**Assignment:**
Retype, exactly as they appear below, the lines between the line holding "ATOM 264 N N" and the line holding "ATOM 310 O O", both ends included.

**Given entries:**
**********

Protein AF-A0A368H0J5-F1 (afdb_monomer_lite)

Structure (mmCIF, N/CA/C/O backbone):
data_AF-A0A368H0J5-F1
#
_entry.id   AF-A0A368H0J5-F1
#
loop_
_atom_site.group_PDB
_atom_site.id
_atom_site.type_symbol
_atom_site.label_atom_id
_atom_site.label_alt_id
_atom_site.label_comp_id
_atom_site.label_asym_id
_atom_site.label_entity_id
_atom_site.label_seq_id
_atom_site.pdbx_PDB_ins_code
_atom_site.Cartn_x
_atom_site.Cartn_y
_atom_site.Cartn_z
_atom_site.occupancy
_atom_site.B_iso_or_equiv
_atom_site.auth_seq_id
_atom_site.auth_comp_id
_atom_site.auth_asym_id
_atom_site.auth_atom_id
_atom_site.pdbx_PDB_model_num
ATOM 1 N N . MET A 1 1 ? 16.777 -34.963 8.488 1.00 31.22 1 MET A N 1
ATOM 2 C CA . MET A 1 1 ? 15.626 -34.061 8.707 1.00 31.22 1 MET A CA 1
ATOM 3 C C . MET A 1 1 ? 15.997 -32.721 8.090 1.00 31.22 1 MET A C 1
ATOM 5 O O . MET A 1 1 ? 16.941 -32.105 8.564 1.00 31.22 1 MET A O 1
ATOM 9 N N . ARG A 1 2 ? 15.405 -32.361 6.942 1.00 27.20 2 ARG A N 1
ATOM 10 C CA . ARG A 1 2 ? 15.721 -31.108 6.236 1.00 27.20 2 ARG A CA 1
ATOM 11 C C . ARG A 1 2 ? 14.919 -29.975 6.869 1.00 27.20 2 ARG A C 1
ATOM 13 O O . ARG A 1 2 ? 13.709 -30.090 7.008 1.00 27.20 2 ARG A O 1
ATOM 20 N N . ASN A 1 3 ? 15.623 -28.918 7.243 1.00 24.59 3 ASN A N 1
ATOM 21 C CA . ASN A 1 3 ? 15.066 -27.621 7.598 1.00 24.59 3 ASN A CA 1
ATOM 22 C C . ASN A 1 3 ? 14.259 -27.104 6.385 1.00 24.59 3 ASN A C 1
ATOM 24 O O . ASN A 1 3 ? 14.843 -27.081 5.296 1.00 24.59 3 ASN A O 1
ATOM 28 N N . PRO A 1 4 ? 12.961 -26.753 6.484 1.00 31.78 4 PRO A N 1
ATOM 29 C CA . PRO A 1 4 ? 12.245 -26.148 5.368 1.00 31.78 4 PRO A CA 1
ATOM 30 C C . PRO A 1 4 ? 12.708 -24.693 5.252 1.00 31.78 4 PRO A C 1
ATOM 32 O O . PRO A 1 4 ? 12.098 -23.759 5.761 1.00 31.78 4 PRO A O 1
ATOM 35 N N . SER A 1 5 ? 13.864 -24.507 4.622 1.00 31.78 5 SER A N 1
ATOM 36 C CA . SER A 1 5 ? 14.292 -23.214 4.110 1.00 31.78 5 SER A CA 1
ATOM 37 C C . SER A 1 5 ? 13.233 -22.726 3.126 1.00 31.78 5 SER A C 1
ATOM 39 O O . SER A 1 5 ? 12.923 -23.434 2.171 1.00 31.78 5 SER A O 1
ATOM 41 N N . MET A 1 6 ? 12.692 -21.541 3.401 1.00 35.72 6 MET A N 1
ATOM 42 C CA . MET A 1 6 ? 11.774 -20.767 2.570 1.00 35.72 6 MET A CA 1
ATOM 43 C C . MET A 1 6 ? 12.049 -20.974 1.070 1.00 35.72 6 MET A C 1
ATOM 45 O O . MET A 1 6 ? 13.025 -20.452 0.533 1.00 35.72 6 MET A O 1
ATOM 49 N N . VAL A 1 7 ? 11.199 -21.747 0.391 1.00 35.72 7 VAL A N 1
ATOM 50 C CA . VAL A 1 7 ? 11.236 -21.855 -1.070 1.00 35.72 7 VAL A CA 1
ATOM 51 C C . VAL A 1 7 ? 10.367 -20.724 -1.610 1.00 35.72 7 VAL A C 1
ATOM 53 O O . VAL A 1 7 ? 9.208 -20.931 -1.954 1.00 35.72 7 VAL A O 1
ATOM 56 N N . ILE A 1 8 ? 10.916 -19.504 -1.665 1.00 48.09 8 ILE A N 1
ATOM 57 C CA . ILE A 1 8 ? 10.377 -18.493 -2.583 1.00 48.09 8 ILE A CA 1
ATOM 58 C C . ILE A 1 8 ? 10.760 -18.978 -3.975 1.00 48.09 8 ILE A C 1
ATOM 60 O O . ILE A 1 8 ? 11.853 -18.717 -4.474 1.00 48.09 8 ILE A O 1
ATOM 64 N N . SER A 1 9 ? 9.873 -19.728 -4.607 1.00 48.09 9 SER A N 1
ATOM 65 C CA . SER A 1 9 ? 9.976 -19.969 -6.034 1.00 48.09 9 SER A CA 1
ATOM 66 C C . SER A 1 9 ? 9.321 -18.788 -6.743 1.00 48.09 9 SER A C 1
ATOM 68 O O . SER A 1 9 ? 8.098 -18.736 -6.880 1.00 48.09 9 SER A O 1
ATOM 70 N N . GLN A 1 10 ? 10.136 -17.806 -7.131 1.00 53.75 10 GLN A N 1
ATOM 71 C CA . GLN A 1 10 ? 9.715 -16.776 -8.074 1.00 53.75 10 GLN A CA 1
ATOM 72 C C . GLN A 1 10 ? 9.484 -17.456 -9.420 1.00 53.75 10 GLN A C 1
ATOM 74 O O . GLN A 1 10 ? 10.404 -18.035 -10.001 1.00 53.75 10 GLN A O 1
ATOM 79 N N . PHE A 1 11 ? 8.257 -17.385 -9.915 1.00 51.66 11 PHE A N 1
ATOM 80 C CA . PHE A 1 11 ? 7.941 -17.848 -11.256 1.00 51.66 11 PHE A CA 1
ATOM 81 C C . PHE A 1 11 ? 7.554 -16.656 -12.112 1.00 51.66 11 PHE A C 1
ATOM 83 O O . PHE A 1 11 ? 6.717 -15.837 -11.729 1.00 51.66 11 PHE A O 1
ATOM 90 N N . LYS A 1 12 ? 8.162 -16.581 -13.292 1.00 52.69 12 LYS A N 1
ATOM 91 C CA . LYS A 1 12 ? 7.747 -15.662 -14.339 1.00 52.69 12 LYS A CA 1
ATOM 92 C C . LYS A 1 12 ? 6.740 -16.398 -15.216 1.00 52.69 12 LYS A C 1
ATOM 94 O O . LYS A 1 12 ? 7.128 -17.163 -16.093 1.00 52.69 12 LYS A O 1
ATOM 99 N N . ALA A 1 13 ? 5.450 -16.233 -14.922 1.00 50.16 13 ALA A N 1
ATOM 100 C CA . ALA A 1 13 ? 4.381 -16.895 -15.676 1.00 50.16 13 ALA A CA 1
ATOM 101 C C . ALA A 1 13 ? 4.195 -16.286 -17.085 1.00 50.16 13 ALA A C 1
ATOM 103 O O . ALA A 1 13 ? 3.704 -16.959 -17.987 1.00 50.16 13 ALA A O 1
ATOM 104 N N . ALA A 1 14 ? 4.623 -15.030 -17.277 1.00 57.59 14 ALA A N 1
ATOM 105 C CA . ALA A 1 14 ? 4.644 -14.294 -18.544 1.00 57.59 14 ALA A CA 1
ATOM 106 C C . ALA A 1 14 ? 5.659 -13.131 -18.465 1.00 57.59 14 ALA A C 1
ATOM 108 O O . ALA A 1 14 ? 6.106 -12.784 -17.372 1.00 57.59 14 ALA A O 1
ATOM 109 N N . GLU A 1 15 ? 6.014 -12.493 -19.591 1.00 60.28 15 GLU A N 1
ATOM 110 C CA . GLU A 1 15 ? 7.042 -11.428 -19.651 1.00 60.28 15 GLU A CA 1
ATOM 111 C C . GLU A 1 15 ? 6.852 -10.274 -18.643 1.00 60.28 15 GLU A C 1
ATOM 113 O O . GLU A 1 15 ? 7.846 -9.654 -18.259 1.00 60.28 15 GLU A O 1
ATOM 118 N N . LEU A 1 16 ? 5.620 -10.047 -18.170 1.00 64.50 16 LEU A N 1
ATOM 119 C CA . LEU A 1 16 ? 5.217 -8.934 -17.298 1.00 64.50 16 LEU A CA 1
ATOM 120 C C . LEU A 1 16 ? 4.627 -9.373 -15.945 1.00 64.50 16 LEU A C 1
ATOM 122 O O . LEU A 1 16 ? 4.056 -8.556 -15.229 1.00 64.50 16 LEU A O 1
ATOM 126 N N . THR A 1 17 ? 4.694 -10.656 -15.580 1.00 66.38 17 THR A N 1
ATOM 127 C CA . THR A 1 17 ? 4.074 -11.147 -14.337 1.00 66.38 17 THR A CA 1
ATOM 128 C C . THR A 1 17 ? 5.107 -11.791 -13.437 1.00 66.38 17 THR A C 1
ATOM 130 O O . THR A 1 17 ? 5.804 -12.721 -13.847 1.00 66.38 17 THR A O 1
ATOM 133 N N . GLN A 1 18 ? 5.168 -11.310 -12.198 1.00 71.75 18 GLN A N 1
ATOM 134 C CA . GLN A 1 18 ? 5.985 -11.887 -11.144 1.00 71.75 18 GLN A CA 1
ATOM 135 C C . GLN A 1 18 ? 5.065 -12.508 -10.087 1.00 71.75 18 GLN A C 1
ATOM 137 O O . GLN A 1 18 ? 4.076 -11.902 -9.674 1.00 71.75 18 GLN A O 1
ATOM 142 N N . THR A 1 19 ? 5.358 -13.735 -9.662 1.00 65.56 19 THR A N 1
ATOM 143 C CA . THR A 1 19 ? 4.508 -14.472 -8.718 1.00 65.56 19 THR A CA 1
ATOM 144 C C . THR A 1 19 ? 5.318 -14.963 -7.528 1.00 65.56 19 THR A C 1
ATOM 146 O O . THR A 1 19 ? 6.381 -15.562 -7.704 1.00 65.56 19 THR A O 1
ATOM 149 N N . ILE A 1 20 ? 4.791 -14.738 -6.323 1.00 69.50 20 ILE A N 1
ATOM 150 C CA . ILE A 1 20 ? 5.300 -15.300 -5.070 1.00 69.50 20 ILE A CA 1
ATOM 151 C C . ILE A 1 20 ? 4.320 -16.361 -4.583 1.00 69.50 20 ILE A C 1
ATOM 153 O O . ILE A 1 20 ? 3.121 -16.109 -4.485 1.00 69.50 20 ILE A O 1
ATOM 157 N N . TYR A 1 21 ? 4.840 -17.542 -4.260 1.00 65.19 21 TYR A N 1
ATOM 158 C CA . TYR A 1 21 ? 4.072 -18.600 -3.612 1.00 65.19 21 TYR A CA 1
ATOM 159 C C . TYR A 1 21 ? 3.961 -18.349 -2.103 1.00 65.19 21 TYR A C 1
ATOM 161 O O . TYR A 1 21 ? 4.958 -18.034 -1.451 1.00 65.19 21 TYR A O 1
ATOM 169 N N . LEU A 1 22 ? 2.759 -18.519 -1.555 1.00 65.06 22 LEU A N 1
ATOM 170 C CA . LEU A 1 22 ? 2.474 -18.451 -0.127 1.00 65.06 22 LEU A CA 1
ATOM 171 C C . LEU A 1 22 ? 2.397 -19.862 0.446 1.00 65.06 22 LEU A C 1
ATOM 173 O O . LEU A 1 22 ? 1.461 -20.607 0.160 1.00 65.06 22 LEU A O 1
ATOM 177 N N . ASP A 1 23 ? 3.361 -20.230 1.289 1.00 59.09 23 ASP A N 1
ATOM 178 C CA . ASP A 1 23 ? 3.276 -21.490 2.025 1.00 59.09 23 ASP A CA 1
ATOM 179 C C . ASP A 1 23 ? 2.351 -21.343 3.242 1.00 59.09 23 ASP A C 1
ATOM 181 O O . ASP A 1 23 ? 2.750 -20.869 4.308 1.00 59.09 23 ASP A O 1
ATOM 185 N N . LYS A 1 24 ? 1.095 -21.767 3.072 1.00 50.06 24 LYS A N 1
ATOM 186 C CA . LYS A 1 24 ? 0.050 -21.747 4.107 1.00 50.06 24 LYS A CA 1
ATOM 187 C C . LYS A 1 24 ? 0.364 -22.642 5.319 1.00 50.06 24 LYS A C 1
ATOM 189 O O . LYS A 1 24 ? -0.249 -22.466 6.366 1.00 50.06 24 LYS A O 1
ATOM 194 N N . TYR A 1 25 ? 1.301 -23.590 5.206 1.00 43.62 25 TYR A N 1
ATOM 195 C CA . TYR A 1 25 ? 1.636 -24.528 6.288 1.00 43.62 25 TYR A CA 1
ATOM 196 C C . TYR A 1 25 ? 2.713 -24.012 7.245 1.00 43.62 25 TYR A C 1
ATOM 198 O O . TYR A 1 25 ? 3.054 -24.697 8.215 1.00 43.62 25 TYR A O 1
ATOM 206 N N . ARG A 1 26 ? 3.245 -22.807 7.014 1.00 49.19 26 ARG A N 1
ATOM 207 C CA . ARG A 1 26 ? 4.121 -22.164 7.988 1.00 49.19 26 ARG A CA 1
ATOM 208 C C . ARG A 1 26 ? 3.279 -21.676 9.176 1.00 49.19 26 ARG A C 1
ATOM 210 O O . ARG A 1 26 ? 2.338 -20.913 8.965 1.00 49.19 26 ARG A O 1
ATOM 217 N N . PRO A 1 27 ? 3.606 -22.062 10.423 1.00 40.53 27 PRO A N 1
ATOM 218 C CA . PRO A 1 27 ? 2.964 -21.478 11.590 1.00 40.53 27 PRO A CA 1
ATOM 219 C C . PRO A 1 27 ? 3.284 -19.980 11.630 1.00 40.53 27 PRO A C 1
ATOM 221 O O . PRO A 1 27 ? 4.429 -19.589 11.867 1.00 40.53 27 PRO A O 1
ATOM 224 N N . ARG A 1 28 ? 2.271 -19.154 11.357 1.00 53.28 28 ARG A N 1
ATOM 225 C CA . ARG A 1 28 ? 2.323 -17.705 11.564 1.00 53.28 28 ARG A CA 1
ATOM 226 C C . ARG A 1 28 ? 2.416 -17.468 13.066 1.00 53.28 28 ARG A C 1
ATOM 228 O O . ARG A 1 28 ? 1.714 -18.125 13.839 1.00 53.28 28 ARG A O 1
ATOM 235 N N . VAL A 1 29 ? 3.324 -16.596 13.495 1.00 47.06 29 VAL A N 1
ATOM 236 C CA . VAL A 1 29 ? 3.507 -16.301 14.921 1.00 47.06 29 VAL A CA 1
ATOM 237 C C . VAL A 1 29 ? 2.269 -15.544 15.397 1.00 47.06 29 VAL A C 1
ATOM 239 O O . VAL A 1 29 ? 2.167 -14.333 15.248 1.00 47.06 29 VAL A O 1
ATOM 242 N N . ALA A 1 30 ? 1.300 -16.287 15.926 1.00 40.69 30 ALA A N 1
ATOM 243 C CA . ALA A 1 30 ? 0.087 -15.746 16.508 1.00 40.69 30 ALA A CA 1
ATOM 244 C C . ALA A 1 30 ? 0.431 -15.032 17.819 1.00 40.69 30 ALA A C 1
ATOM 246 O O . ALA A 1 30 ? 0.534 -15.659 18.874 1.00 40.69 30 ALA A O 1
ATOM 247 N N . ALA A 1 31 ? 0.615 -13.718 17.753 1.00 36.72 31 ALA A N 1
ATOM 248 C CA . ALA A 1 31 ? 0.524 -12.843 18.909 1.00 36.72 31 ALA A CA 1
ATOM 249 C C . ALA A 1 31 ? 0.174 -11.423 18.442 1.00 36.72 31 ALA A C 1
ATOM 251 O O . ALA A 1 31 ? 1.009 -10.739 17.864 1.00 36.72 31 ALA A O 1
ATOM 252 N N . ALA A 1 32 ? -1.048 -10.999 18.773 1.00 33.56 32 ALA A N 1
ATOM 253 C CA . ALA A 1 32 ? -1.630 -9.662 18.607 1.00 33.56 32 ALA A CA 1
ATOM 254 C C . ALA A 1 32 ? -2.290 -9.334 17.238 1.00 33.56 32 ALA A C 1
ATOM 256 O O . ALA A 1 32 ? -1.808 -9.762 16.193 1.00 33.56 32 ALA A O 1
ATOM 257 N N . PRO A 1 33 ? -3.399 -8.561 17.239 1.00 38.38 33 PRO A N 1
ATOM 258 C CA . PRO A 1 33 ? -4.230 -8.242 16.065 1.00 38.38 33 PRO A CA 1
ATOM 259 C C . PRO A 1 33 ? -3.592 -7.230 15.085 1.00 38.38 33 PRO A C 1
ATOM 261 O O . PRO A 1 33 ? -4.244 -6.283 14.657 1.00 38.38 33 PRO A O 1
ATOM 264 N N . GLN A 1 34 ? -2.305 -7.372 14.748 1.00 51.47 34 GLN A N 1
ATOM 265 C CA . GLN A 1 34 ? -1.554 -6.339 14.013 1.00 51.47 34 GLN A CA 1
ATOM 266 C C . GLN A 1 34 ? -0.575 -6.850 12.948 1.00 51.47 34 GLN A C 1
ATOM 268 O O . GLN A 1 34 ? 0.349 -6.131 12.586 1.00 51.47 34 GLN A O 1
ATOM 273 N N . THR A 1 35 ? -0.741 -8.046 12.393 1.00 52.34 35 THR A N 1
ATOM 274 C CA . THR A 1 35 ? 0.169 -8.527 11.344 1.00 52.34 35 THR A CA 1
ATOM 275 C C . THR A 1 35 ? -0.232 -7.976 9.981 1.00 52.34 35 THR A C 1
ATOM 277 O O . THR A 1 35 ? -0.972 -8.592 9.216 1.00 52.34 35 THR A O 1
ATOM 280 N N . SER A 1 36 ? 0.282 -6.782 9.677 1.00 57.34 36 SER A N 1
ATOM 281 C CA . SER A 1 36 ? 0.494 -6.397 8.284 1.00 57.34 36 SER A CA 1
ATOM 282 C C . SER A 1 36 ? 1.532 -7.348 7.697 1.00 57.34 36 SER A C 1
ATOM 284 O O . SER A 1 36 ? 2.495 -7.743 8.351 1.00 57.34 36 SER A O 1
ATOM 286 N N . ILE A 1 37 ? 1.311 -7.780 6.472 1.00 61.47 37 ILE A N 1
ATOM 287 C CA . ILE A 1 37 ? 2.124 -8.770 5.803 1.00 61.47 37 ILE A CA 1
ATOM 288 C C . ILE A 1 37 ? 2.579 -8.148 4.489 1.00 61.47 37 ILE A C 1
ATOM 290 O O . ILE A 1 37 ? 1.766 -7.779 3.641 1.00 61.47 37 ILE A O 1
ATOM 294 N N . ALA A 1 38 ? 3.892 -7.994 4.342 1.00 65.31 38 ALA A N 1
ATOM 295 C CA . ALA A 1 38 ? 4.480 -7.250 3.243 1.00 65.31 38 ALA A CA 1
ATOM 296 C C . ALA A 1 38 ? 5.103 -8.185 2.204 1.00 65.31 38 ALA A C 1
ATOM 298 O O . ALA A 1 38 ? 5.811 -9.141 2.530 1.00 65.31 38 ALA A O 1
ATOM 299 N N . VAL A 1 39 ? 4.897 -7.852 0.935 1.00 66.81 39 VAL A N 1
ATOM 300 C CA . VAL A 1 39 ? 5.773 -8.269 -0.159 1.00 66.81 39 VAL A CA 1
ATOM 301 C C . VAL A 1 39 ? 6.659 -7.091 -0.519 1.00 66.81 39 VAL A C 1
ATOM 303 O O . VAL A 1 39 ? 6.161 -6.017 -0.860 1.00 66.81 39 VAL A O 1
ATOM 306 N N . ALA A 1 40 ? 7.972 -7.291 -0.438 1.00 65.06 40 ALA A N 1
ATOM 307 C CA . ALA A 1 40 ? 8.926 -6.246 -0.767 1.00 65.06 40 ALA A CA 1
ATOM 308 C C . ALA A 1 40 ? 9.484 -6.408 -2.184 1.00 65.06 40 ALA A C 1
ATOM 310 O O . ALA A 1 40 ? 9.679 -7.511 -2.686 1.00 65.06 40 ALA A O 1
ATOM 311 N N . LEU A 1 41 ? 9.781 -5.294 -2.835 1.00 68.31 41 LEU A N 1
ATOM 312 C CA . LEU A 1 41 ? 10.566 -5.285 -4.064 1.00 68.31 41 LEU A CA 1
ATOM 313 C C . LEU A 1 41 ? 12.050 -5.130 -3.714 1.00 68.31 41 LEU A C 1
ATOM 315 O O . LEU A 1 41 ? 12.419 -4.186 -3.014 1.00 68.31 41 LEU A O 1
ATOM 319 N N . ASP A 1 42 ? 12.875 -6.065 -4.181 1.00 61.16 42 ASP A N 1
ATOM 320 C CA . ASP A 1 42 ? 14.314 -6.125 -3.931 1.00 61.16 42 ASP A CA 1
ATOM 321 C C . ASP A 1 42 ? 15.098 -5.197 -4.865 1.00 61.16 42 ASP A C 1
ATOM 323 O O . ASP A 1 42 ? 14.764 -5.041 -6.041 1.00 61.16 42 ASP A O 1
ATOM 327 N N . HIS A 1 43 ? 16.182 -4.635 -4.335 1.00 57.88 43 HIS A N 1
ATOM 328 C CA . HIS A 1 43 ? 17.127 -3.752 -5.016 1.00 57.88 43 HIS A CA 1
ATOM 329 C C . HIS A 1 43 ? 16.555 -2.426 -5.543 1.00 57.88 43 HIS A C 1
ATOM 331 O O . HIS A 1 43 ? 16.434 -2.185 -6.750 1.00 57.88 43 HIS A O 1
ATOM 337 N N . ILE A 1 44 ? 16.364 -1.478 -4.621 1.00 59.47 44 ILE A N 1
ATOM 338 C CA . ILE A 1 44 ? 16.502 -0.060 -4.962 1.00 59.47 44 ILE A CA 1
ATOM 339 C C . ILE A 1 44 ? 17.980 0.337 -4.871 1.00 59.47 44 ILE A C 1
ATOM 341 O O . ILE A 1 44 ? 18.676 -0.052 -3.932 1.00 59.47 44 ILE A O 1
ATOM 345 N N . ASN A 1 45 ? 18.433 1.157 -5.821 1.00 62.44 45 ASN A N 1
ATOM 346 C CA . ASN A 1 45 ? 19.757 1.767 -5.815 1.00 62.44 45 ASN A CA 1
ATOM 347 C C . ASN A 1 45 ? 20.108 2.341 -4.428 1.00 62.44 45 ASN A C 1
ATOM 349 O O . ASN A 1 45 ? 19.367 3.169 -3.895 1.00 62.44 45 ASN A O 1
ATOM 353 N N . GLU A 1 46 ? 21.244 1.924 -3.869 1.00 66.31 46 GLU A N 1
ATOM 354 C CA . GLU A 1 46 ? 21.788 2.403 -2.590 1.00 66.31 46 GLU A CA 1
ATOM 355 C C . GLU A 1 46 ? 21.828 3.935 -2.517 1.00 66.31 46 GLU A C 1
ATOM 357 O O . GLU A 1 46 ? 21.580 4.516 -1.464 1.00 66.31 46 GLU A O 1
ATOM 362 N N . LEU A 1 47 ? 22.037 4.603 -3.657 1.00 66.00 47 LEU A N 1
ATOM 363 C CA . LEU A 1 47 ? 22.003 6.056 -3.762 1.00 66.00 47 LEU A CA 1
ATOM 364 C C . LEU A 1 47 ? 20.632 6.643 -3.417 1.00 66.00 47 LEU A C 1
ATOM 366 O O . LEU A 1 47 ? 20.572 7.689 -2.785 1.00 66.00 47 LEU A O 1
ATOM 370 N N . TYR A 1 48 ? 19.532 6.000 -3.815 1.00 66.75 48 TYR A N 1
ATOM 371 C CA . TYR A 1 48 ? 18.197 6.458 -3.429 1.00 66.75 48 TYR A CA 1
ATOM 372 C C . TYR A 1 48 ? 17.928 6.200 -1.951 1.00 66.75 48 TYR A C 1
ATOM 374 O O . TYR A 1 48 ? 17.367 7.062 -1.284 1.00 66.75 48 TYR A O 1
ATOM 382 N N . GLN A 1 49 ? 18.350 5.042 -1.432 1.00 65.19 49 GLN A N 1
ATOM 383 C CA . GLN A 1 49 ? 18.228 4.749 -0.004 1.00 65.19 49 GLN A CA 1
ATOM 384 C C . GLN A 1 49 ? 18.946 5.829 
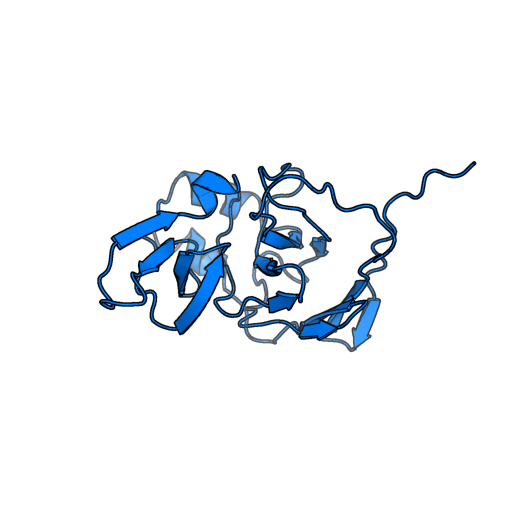0.809 1.00 65.19 49 GLN A C 1
ATOM 386 O O . GLN A 1 49 ? 18.338 6.459 1.669 1.00 65.19 49 GLN A O 1
ATOM 391 N N . LEU A 1 50 ? 20.193 6.131 0.446 1.00 67.06 50 LEU A N 1
ATOM 392 C CA . LEU A 1 50 ? 20.976 7.207 1.036 1.00 67.06 50 LEU A CA 1
ATOM 393 C C . LEU A 1 50 ? 20.301 8.575 0.860 1.00 67.06 50 LEU A C 1
ATOM 395 O O . LEU A 1 50 ? 20.113 9.293 1.836 1.00 67.06 50 LEU A O 1
ATOM 399 N N . ALA A 1 51 ? 19.890 8.930 -0.361 1.00 65.44 51 ALA A N 1
ATOM 400 C CA . ALA A 1 51 ? 19.238 10.207 -0.648 1.00 65.44 51 ALA A CA 1
ATOM 401 C C . ALA A 1 51 ? 17.949 10.392 0.160 1.00 65.44 51 ALA A C 1
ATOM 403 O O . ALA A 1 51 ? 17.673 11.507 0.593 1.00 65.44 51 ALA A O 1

**********

**Reply to the task:**
ATOM 264 N N . GLN A 1 34 ? -2.305 -7.372 14.748 1.00 51.47 34 GLN A N 1
ATOM 265 C CA . GLN A 1 34 ? -1.554 -6.339 14.013 1.00 51.47 34 GLN A CA 1
ATOM 266 C C . GLN A 1 34 ? -0.575 -6.850 12.948 1.00 51.47 34 GLN A C 1
ATOM 268 O O . GLN A 1 34 ? 0.349 -6.131 12.586 1.00 51.47 34 GLN A O 1
ATOM 273 N N . THR A 1 35 ? -0.741 -8.046 12.393 1.00 52.34 35 THR A N 1
ATOM 274 C CA . THR A 1 35 ? 0.169 -8.527 11.344 1.00 52.34 35 THR A CA 1
ATOM 275 C C . THR A 1 35 ? -0.232 -7.976 9.981 1.00 52.34 35 THR A C 1
ATOM 277 O O . THR A 1 35 ? -0.972 -8.592 9.216 1.00 52.34 35 THR A O 1
ATOM 280 N N . SER A 1 36 ? 0.282 -6.782 9.677 1.00 57.34 36 SER A N 1
ATOM 281 C CA . SER A 1 36 ? 0.494 -6.397 8.284 1.00 57.34 36 SER A CA 1
ATOM 282 C C . SER A 1 36 ? 1.532 -7.348 7.697 1.00 57.34 36 SER A C 1
ATOM 284 O O . SER A 1 36 ? 2.495 -7.743 8.351 1.00 57.34 36 SER A O 1
ATOM 286 N N . ILE A 1 37 ? 1.311 -7.780 6.472 1.00 61.47 37 ILE A N 1
ATOM 287 C CA . ILE A 1 37 ? 2.124 -8.770 5.803 1.00 61.47 37 ILE A CA 1
ATOM 288 C C . ILE A 1 37 ? 2.579 -8.148 4.489 1.00 61.47 37 ILE A C 1
ATOM 290 O O . ILE A 1 37 ? 1.766 -7.779 3.641 1.00 61.47 37 ILE A O 1
ATOM 294 N N . ALA A 1 38 ? 3.892 -7.994 4.342 1.00 65.31 38 ALA A N 1
ATOM 295 C CA . ALA A 1 38 ? 4.480 -7.250 3.243 1.00 65.31 38 ALA A CA 1
ATOM 296 C C . ALA A 1 38 ? 5.103 -8.185 2.204 1.00 65.31 38 ALA A C 1
ATOM 298 O O . ALA A 1 38 ? 5.811 -9.141 2.530 1.00 65.31 38 ALA A O 1
ATOM 299 N N . VAL A 1 39 ? 4.897 -7.852 0.935 1.00 66.81 39 VAL A N 1
ATOM 300 C CA . VAL A 1 39 ? 5.773 -8.269 -0.159 1.00 66.81 39 VAL A CA 1
ATOM 301 C C . VAL A 1 39 ? 6.659 -7.091 -0.519 1.00 66.81 39 VAL A C 1
ATOM 303 O O . VAL A 1 39 ? 6.161 -6.017 -0.860 1.00 66.81 39 VAL A O 1
ATOM 306 N N . ALA A 1 40 ? 7.972 -7.291 -0.438 1.00 65.06 40 ALA A N 1
ATOM 307 C CA . ALA A 1 40 ? 8.926 -6.246 -0.767 1.00 65.06 40 ALA A CA 1
ATOM 308 C C . ALA A 1 40 ? 9.484 -6.408 -2.184 1.00 65.06 40 ALA A C 1
ATOM 310 O O . ALA A 1 40 ? 9.679 -7.511 -2.686 1.00 65.06 40 ALA A O 1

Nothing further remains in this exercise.